Problem to work on: Reproduce verbatim the lines of the material below, starting at the line with "ATOM 270 O O" and ending at the line with "ATOM 293 N N", both inclusive; skip the rest.

Stored data:
*** Block opens ***

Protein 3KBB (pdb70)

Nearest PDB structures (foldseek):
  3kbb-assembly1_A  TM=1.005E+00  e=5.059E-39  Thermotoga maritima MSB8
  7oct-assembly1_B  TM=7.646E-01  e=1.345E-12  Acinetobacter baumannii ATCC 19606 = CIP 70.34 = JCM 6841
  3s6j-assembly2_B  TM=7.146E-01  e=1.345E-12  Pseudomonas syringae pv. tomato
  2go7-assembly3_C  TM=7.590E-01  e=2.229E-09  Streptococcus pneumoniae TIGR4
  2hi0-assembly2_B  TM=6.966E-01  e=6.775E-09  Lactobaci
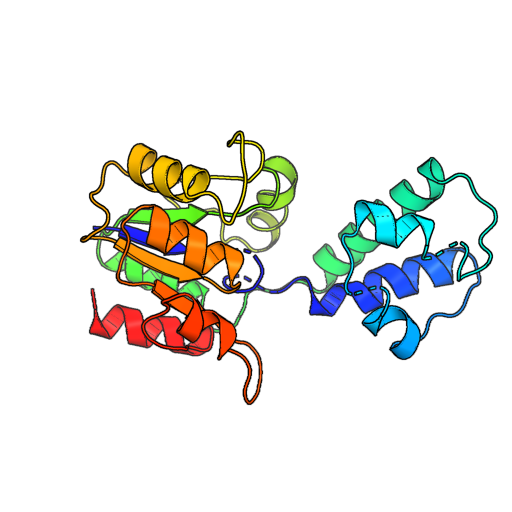llus delbrueckii

Sequence (210 aa):
EAVIFDDGVLDTEPLYFEAYRRVAESYGKPYTEDLHRRIGVPEREGLPILEALEIKDSLENFKKRVHEEKKRVFSELLKENPGVREALEFVKSKRIKLALATSTPQREALEERRLRRLDLEEKYFDVVFGDQVKNGKPDPEIYLLVLERLNVVPEKVVVFEDSKSGVEAAKSAGIERIYGVVHSLNDGKALLEAGAVALVKPEEILNVLKEVL

Structure (mmCIF, N/CA/C/O backbone):
data_3KBB
#
_entry.id   3KBB
#
_cell.length_a   48.160
_cell.length_b   66.698
_cell.length_c   83.800
_cell.angle_alpha   90.000
_cell.angle_beta   90.000
_cell.angle_gamma   90.000
#
_symmetry.space_group_name_H-M   'P 2 21 21'
#
loop_
_entity.id
_entity.type
_entity.pdbx_description
1 polymer 'Phosphorylated carbohydrates phosphatase TM_1254'
2 non-polymer 'SULFATE ION'
3 non-polymer GLYCEROL
4 water water
#
loop_
_atom_site.group_PDB
_atom_site.id
_atom_site.type_symbol
_atom_site.label_atom_id
_atom_site.label_alt_id
_atom_site.label_comp_id
_atom_site.label_asym_id
_atom_site.label_entity_id
_atom_site.label_seq_id
_atom_site.pdbx_PDB_ins_code
_atom_site.Cartn_x
_atom_site.Cartn_y
_atom_site.Cartn_z
_atom_site.occupancy
_atom_site.B_iso_or_equiv
_atom_site.auth_seq_id
_atom_site.auth_comp_id
_atom_site.auth_asym_id
_atom_site.auth_atom_id
_atom_site.pdbx_PDB_model_num
ATOM 9 N N . GLU A 1 2 ? -13.659 0.461 13.242 1.00 24.19 2 GLU A N 1
ATOM 10 C CA . GLU A 1 2 ? -13.711 1.906 13.091 1.00 22.72 2 GLU A CA 1
ATOM 11 C C . GLU A 1 2 ? -12.418 2.585 13.480 1.00 22.10 2 GLU A C 1
ATOM 12 O O . GLU A 1 2 ? -12.142 3.708 13.043 1.00 22.13 2 GLU A O 1
ATOM 18 N N . ALA A 1 3 ? -11.610 1.905 14.294 1.00 19.53 3 ALA A N 1
ATOM 19 C CA . ALA A 1 3 ? -10.313 2.463 14.621 1.00 18.97 3 ALA A CA 1
ATOM 20 C C . ALA A 1 3 ? -9.293 1.394 14.986 1.00 17.82 3 ALA A C 1
ATOM 21 O O . ALA A 1 3 ? -9.640 0.291 15.414 1.00 16.73 3 ALA A O 1
ATOM 23 N N . VAL A 1 4 ? -8.032 1.763 14.792 1.00 16.88 4 VAL A N 1
ATOM 24 C CA . VAL A 1 4 ? -6.908 0.945 15.241 1.00 17.10 4 VAL A CA 1
ATOM 25 C C . VAL A 1 4 ? -6.023 1.816 16.149 1.00 17.86 4 VAL A C 1
ATOM 26 O O . VAL A 1 4 ? -5.694 2.960 15.795 1.00 18.39 4 VAL A O 1
ATOM 30 N N . ILE A 1 5 ? -5.727 1.309 17.348 1.00 16.56 5 ILE A N 1
ATOM 31 C CA . ILE A 1 5 ? -4.951 2.041 18.333 1.00 15.61 5 ILE A CA 1
ATOM 32 C C . ILE A 1 5 ? -3.582 1.371 18.556 1.00 16.84 5 ILE A C 1
ATOM 33 O O . ILE A 1 5 ? -3.520 0.160 18.777 1.00 16.94 5 ILE A O 1
ATOM 38 N N . PHE A 1 6 ? -2.499 2.144 18.517 1.00 16.08 6 PHE A N 1
ATOM 39 C CA . PHE A 1 6 ? -1.163 1.621 18.738 1.00 17.61 6 PHE A CA 1
ATOM 40 C C . PHE A 1 6 ? -0.575 2.198 20.003 1.00 17.20 6 PHE A C 1
ATOM 41 O O . PHE A 1 6 ? -0.595 3.420 20.205 1.00 18.15 6 PHE A O 1
ATOM 49 N N . ASP A 1 7 ? 0.044 1.361 20.821 1.00 17.12 7 ASP A N 1
ATOM 50 C CA . ASP A 1 7 ? 1.036 1.868 21.773 1.00 18.01 7 ASP A CA 1
ATOM 51 C C . ASP A 1 7 ? 2.271 2.345 20.999 1.00 18.29 7 ASP A C 1
ATOM 52 O O . ASP A 1 7 ? 2.487 1.929 19.846 1.00 17.30 7 ASP A O 1
ATOM 65 N N . ASP A 1 9 ? 6.007 3.040 22.302 1.00 18.12 9 ASP A N 1
ATOM 66 C CA . ASP A 1 9 ? 7.274 2.401 22.545 1.00 19.86 9 ASP A CA 1
ATOM 67 C C . ASP A 1 9 ? 7.090 0.907 22.664 1.00 20.29 9 ASP A C 1
ATOM 68 O O . ASP A 1 9 ? 6.289 0.422 23.465 1.00 21.68 9 ASP A O 1
ATOM 73 N N . GLY A 1 10 ? 7.864 0.199 21.879 1.00 20.95 10 GLY A N 1
ATOM 74 C CA . GLY A 1 10 ? 7.780 -1.251 21.837 1.00 22.05 10 GLY A CA 1
ATOM 75 C C . GLY A 1 10 ? 6.852 -1.761 20.750 1.00 22.62 10 GLY A C 1
ATOM 76 O O . GLY A 1 10 ? 6.706 -2.975 20.582 1.00 24.21 10 GLY A O 1
ATOM 77 N N . VAL A 1 11 ? 6.210 -0.857 20.015 1.00 21.07 11 VAL A N 1
ATOM 78 C CA . VAL A 1 11 ? 5.391 -1.248 18.889 1.00 20.26 11 VAL A CA 1
ATOM 79 C C . VAL A 1 11 ? 5.856 -0.473 17.681 1.00 20.47 11 VAL A C 1
ATOM 80 O O . VAL A 1 11 ? 6.313 -1.049 16.724 1.00 20.49 11 VAL A O 1
ATOM 84 N N . LEU A 1 12 ? 5.789 0.863 17.735 1.00 20.16 12 LEU A N 1
ATOM 85 C CA . LEU A 1 12 ? 6.236 1.631 16.567 1.00 20.26 12 LEU A CA 1
ATOM 86 C C . LEU A 1 12 ? 7.772 1.712 16.434 1.00 21.45 12 LEU A C 1
ATOM 87 O O . LEU A 1 12 ? 8.318 1.744 15.318 1.00 21.47 12 LEU A O 1
ATOM 105 N N . ASP A 1 14 ? 11.469 0.860 19.281 1.00 25.63 14 ASP A N 1
ATOM 106 C CA . ASP A 1 14 ? 11.873 0.300 20.580 1.00 27.43 14 ASP A CA 1
ATOM 107 C C . ASP A 1 14 ? 13.043 1.083 21.207 1.00 27.63 14 ASP A C 1
ATOM 108 O O . ASP A 1 14 ? 14.172 1.034 20.706 1.00 28.50 14 ASP A O 1
ATOM 113 N N . THR A 1 15 ? 12.785 1.777 22.300 1.00 28.25 15 THR A N 1
ATOM 114 C CA . THR A 1 15 ? 13.872 2.538 22.951 1.00 28.58 15 THR A CA 1
ATOM 115 C C . THR A 1 15 ? 14.643 1.702 23.952 1.00 29.11 15 THR A C 1
ATOM 116 O O . THR A 1 15 ? 15.839 1.984 24.212 1.00 27.83 15 THR A O 1
ATOM 120 N N . GLU A 1 16 ? 13.951 0.709 24.531 1.00 29.89 16 GLU A N 1
ATOM 121 C CA . GLU A 1 16 ? 14.540 -0.086 25.633 1.00 31.47 16 GLU A CA 1
ATOM 122 C C . GLU A 1 16 ? 15.929 -0.607 25.262 1.00 31.22 16 GLU A C 1
ATOM 123 O O . GLU A 1 16 ? 16.836 -0.494 26.078 1.00 33.13 16 GLU A O 1
ATOM 129 N N . PRO A 1 17 ? 16.102 -1.165 24.048 1.00 31.38 17 PRO A N 1
ATOM 130 C CA . PRO A 1 17 ? 17.434 -1.696 23.700 1.00 31.24 17 PRO A CA 1
ATOM 131 C C . PRO A 1 17 ? 18.546 -0.643 23.619 1.00 30.74 17 PRO A C 1
ATOM 132 O O . PRO A 1 17 ? 19.722 -1.006 23.623 1.00 31.32 17 PRO A O 1
ATOM 136 N N . LEU A 1 18 ? 18.184 0.625 23.509 1.00 29.48 18 LEU A N 1
ATOM 137 C CA . LEU A 1 18 ? 19.199 1.693 23.425 1.00 28.78 18 LEU A CA 1
ATOM 138 C C . LEU A 1 18 ? 19.595 2.271 24.763 1.00 29.27 18 LEU A C 1
ATOM 139 O O . LEU A 1 18 ? 20.456 3.159 24.811 1.00 28.83 18 LEU A O 1
ATOM 144 N N . TYR A 1 19 ? 18.944 1.827 25.838 1.00 29.29 19 TYR A N 1
ATOM 145 C CA . TYR A 1 19 ? 19.264 2.364 27.155 1.00 30.35 19 TYR A CA 1
ATOM 146 C C . TYR A 1 19 ? 20.696 2.049 27.571 1.00 30.15 19 TYR A C 1
ATOM 147 O O . TYR A 1 19 ? 21.338 2.876 28.214 1.00 31.78 19 TYR A O 1
ATOM 156 N N . PHE A 1 20 ? 21.181 0.858 27.221 1.00 30.34 20 PHE A N 1
ATOM 157 C CA . PHE A 1 20 ? 22.548 0.495 27.582 1.00 29.98 20 PHE A CA 1
ATOM 158 C C . PHE A 1 20 ? 23.532 1.511 27.018 1.00 29.67 20 PHE A C 1
ATOM 159 O O . PHE A 1 20 ? 24.319 2.092 27.770 1.00 29.27 20 PHE A O 1
ATOM 167 N N . GLU A 1 21 ? 23.472 1.756 25.706 1.00 28.92 21 GLU A N 1
ATOM 168 C CA . GLU A 1 21 ? 24.361 2.732 25.090 1.00 28.82 21 GLU A CA 1
ATOM 169 C C . GLU A 1 21 ? 24.259 4.145 25.694 1.00 28.94 21 GLU A C 1
ATOM 170 O O . GLU A 1 21 ? 25.285 4.813 25.929 1.00 28.11 21 GLU A O 1
ATOM 176 N N . ALA A 1 22 ? 23.032 4.593 25.978 1.00 28.83 22 ALA A N 1
ATOM 177 C CA . ALA A 1 22 ? 22.828 5.906 26.606 1.00 27.46 22 ALA A CA 1
ATOM 178 C C . ALA A 1 22 ? 23.525 5.971 27.981 1.00 27.02 22 ALA A C 1
ATOM 179 O O . ALA A 1 22 ? 24.264 6.932 28.266 1.00 27.08 22 ALA A O 1
ATOM 181 N N . TYR A 1 23 ? 23.309 4.949 28.798 1.00 26.74 23 TYR A N 1
ATOM 182 C CA . TYR A 1 23 ? 23.889 4.932 30.152 1.00 26.45 23 TYR A CA 1
ATOM 183 C C . TYR A 1 23 ? 25.405 4.678 30.107 1.00 25.60 23 TYR A C 1
ATOM 184 O O . TYR A 1 23 ? 26.160 5.223 30.921 1.00 24.57 23 TYR A O 1
ATOM 193 N N . ARG A 1 24 ? 25.835 3.885 29.132 1.00 25.03 24 ARG A N 1
ATOM 194 C CA . ARG A 1 24 ? 27.277 3.660 28.890 1.00 24.85 24 ARG A CA 1
ATOM 195 C C . ARG A 1 24 ? 27.983 4.972 28.539 1.00 24.93 24 ARG A C 1
ATOM 196 O O . ARG A 1 24 ? 29.075 5.256 29.070 1.00 24.53 24 ARG A O 1
ATOM 204 N N . ARG A 1 25 ? 27.382 5.778 27.667 1.00 23.90 25 ARG A N 1
ATOM 205 C CA . ARG A 1 25 ? 27.910 7.102 27.345 1.00 24.89 25 ARG A CA 1
ATOM 206 C C . ARG A 1 25 ? 27.961 8.068 28.531 1.00 24.78 25 ARG A C 1
ATOM 207 O O . ARG A 1 25 ? 28.914 8.857 28.661 1.00 25.03 25 ARG A O 1
ATOM 215 N N . VAL A 1 26 ? 26.929 8.030 29.372 1.00 25.31 26 VAL A N 1
ATOM 216 C CA . VAL A 1 26 ? 26.931 8.838 30.586 1.00 25.37 26 VAL A CA 1
ATOM 217 C C . VAL A 1 26 ? 28.146 8.467 31.431 1.00 24.64 26 VAL A C 1
ATOM 218 O O . VAL A 1 26 ? 28.943 9.353 31.784 1.00 25.69 26 VAL A O 1
ATOM 222 N N . ALA A 1 27 ? 28.304 7.171 31.706 1.00 24.53 27 ALA A N 1
ATOM 223 C CA . ALA A 1 27 ? 29.407 6.687 32.542 1.00 23.08 27 ALA A CA 1
ATOM 224 C C . ALA A 1 27 ? 30.725 7.119 31.907 1.00 23.26 27 ALA A C 1
ATOM 225 O O . ALA A 1 27 ? 31.637 7.627 32.599 1.00 23.09 27 ALA A O 1
ATOM 227 N N . GLU A 1 28 ? 30.832 6.911 30.590 1.00 21.55 28 GLU A N 1
ATOM 228 C CA . GLU A 1 28 ? 32.044 7.260 29.850 1.00 22.13 28 GLU A CA 1
ATOM 229 C C . GLU A 1 28 ? 32.361 8.760 29.950 1.00 22.05 28 GLU A C 1
ATOM 230 O O . GLU A 1 28 ? 33.533 9.157 30.036 1.00 23.99 28 GLU A O 1
ATOM 236 N N . SER A 1 29 ? 31.327 9.597 29.967 1.00 23.10 29 SER A N 1
ATOM 237 C CA . SER A 1 29 ? 31.537 11.044 30.069 1.00 24.11 29 SER A CA 1
ATOM 238 C C . SER A 1 29 ? 32.160 11.433 31.426 1.00 24.34 29 SER A C 1
ATOM 239 O O . SER A 1 29 ? 32.768 12.502 31.533 1.00 26.12 29 SER A O 1
ATOM 242 N N . TYR A 1 30 ? 31.968 10.592 32.438 1.00 25.01 30 TYR A N 1
ATOM 243 C CA . TYR A 1 30 ? 32.584 10.768 33.762 1.00 24.91 30 TYR A CA 1
ATOM 244 C C . TYR A 1 30 ? 33.874 9.947 33.979 1.00 24.83 30 TYR A C 1
ATOM 245 O O . TYR A 1 30 ? 34.361 9.783 35.147 1.00 24.56 30 TYR A O 1
ATOM 254 N N . GLY A 1 31 ? 34.414 9.406 32.887 1.00 24.50 31 GLY A N 1
ATOM 255 C CA . GLY A 1 31 ? 35.590 8.544 32.951 1.00 23.62 31 GLY A CA 1
ATOM 256 C C . GLY A 1 31 ? 35.381 7.186 33.623 1.00 24.06 31 GLY A C 1
ATOM 257 O O . GLY A 1 31 ? 36.347 6.610 34.
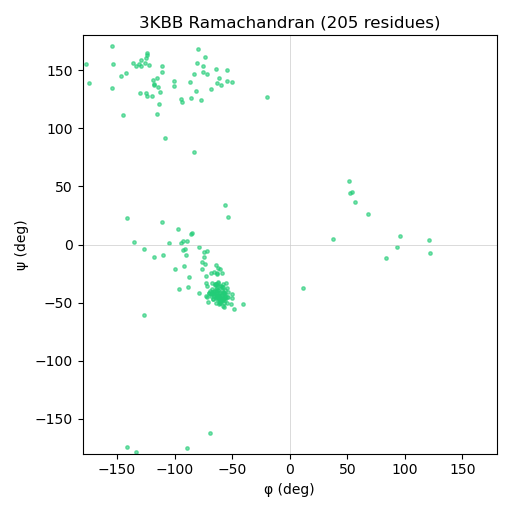115 1.00 23.99 31 GLY A O 1
ATOM 258 N N . LYS A 1 32 ? 34.132 6.664 33.612 1.00 22.26 32 LYS A N 1
ATOM 259 C CA . LYS A 1 32 ? 33.750 5.425 34.261 1.00 21.84 32 LYS A CA 1
ATOM 260 C C . LYS A 1 32 ? 33.293 4.331 33.273 1.00 21.26 32 LYS A C 1
ATOM 261 O O . LYS A 1 32 ? 32.637 4.636 32.269 1.00 20.28 32 LYS A O 1
ATOM 267 N N . PRO A 1 33 ? 33.642 3.069 33.586 1.00 21.37 33 PRO A N 1
ATOM 268 C CA . PRO A 1 33 ? 33.209 1.935 32.804 1.00 22.13 33 PRO A CA 1
ATOM 269 C C . PRO A 1 33 ? 31.762 1.569 33.176 1.00 23.08 33 PRO A C 1
ATOM 270 O O . PRO A 1 33 ? 31.211 2.052 34.191 1.00 22.68 33 PRO A O 1
ATOM 274 N N . TYR A 1 34 ? 31.151 0.712 32.367 1.00 24.08 34 TYR A N 1
ATOM 275 C CA . TYR A 1 34 ? 29.787 0.293 32.604 1.00 25.58 34 TYR A CA 1
ATOM 276 C C . TYR A 1 34 ? 29.571 -1.078 31.966 1.00 27.25 34 TYR A C 1
ATOM 277 O O . TYR A 1 34 ? 29.992 -1.299 30.832 1.00 28.38 34 TYR A O 1
ATOM 286 N N . THR A 1 35 ? 28.941 -1.992 32.700 1.00 27.95 35 THR A N 1
ATOM 287 C CA . THR A 1 35 ? 28.746 -3.371 32.217 1.00 29.28 35 THR A CA 1
ATOM 288 C C . THR A 1 35 ? 27.272 -3.672 31.912 1.00 29.90 35 THR A C 1
ATOM 289 O O . THR A 1 35 ? 26.367 -3.073 32.496 1.00 29.56 35 THR A O 1
ATOM 293 N N . GLU A 1 36 ? 27.038 -4.615 30.993 1.00 30.76 36 GLU A N 1
ATOM 294 C CA . GLU A 1 36 ? 25.655 -5.088 30.738 1.00 31.44 36 GLU A CA 1
ATOM 295 C C . GLU A 1 36 ? 25.057 -5.807 31.948 1.00 30.46 36 GLU A C 1
ATOM 296 O O . GLU A 1 36 ? 23.878 -5.692 32.200 1.00 30.46 36 GLU A O 1
ATOM 302 N N . ASP A 1 37 ? 25.884 -6.525 32.701 1.00 30.09 37 ASP A N 1
ATOM 303 C CA . ASP A 1 37 ? 25.448 -7.163 33.937 1.00 30.24 37 ASP A CA 1
ATOM 304 C C . ASP A 1 37 ? 24.856 -6.170 34.934 1.00 29.25 37 ASP A C 1
ATOM 305 O O . ASP A 1 37 ? 23.782 -6.424 35.479 1.00 29.47 37 ASP A O 1
ATOM 310 N N . LEU A 1 38 ? 25.519 -5.024 35.148 1.00 26.90 38 LEU A N 1
ATOM 311 C CA . LEU A 1 38 ? 24.932 -4.001 36.024 1.00 26.81 38 LEU A CA 1
ATOM 312 C C . LEU A 1 38 ? 23.689 -3.419 35.374 1.00 26.70 38 LEU A C 1
ATOM 313 O O . LEU A 1 38 ? 22.675 -3.189 36.029 1.00 27.34 38 LEU A O 1
ATOM 318 N N . HIS A 1 39 ? 23.784 -3.183 34.074 1.00 26.89 39 HIS A N 1
ATOM 319 C CA . HIS A 1 39 ? 22.752 -2.468 33.377 1.00 27.63 39 HIS A CA 1
ATOM 320 C C . HIS A 1 39 ? 21.436 -3.243 33.393 1.00 28.51 39 HIS A C 1
ATOM 321 O O . HIS A 1 39 ? 20.390 -2.645 33.631 1.00 28.69 39 HIS A O 1
ATOM 328 N N . ARG A 1 40 ? 21.526 -4.556 33.166 1.00 29.32 40 ARG A N 1
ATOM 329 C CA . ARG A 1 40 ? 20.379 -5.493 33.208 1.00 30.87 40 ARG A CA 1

*** Block closes ***

Exercise output:
ATOM 270 O O . PRO A 1 33 ? 31.211 2.052 34.191 1.00 22.68 33 PRO A O 1
ATOM 274 N N . TYR A 1 34 ? 31.151 0.712 32.367 1.00 24.08 34 TYR A N 1
ATOM 275 C CA . TYR A 1 34 ? 29.787 0.293 32.604 1.00 25.58 34 TYR A CA 1
ATOM 276 C C . TYR A 1 34 ? 29.571 -1.078 31.966 1.00 27.25 34 TYR A C 1
ATOM 277 O O . TYR A 1 34 ? 29.992 -1.299 30.832 1.00 28.38 34 TYR A O 1
ATOM 286 N N . THR A 1 35 ? 28.941 -1.992 32.700 1.00 27.95 35 THR A N 1
ATOM 287 C CA . THR A 1 35 ? 28.746 -3.371 32.217 1.00 29.28 35 THR A CA 1
ATOM 288 C C . THR A 1 35 ? 27.272 -3.672 31.912 1.00 29.90 35 THR A C 1
ATOM 289 O O . THR A 1 35 ? 26.367 -3.073 32.496 1.00 29.56 35 THR A O 1
ATOM 293 N N . GLU A 1 36 ? 27.038 -4.615 30.993 1.00 30.76 36 GLU A N 1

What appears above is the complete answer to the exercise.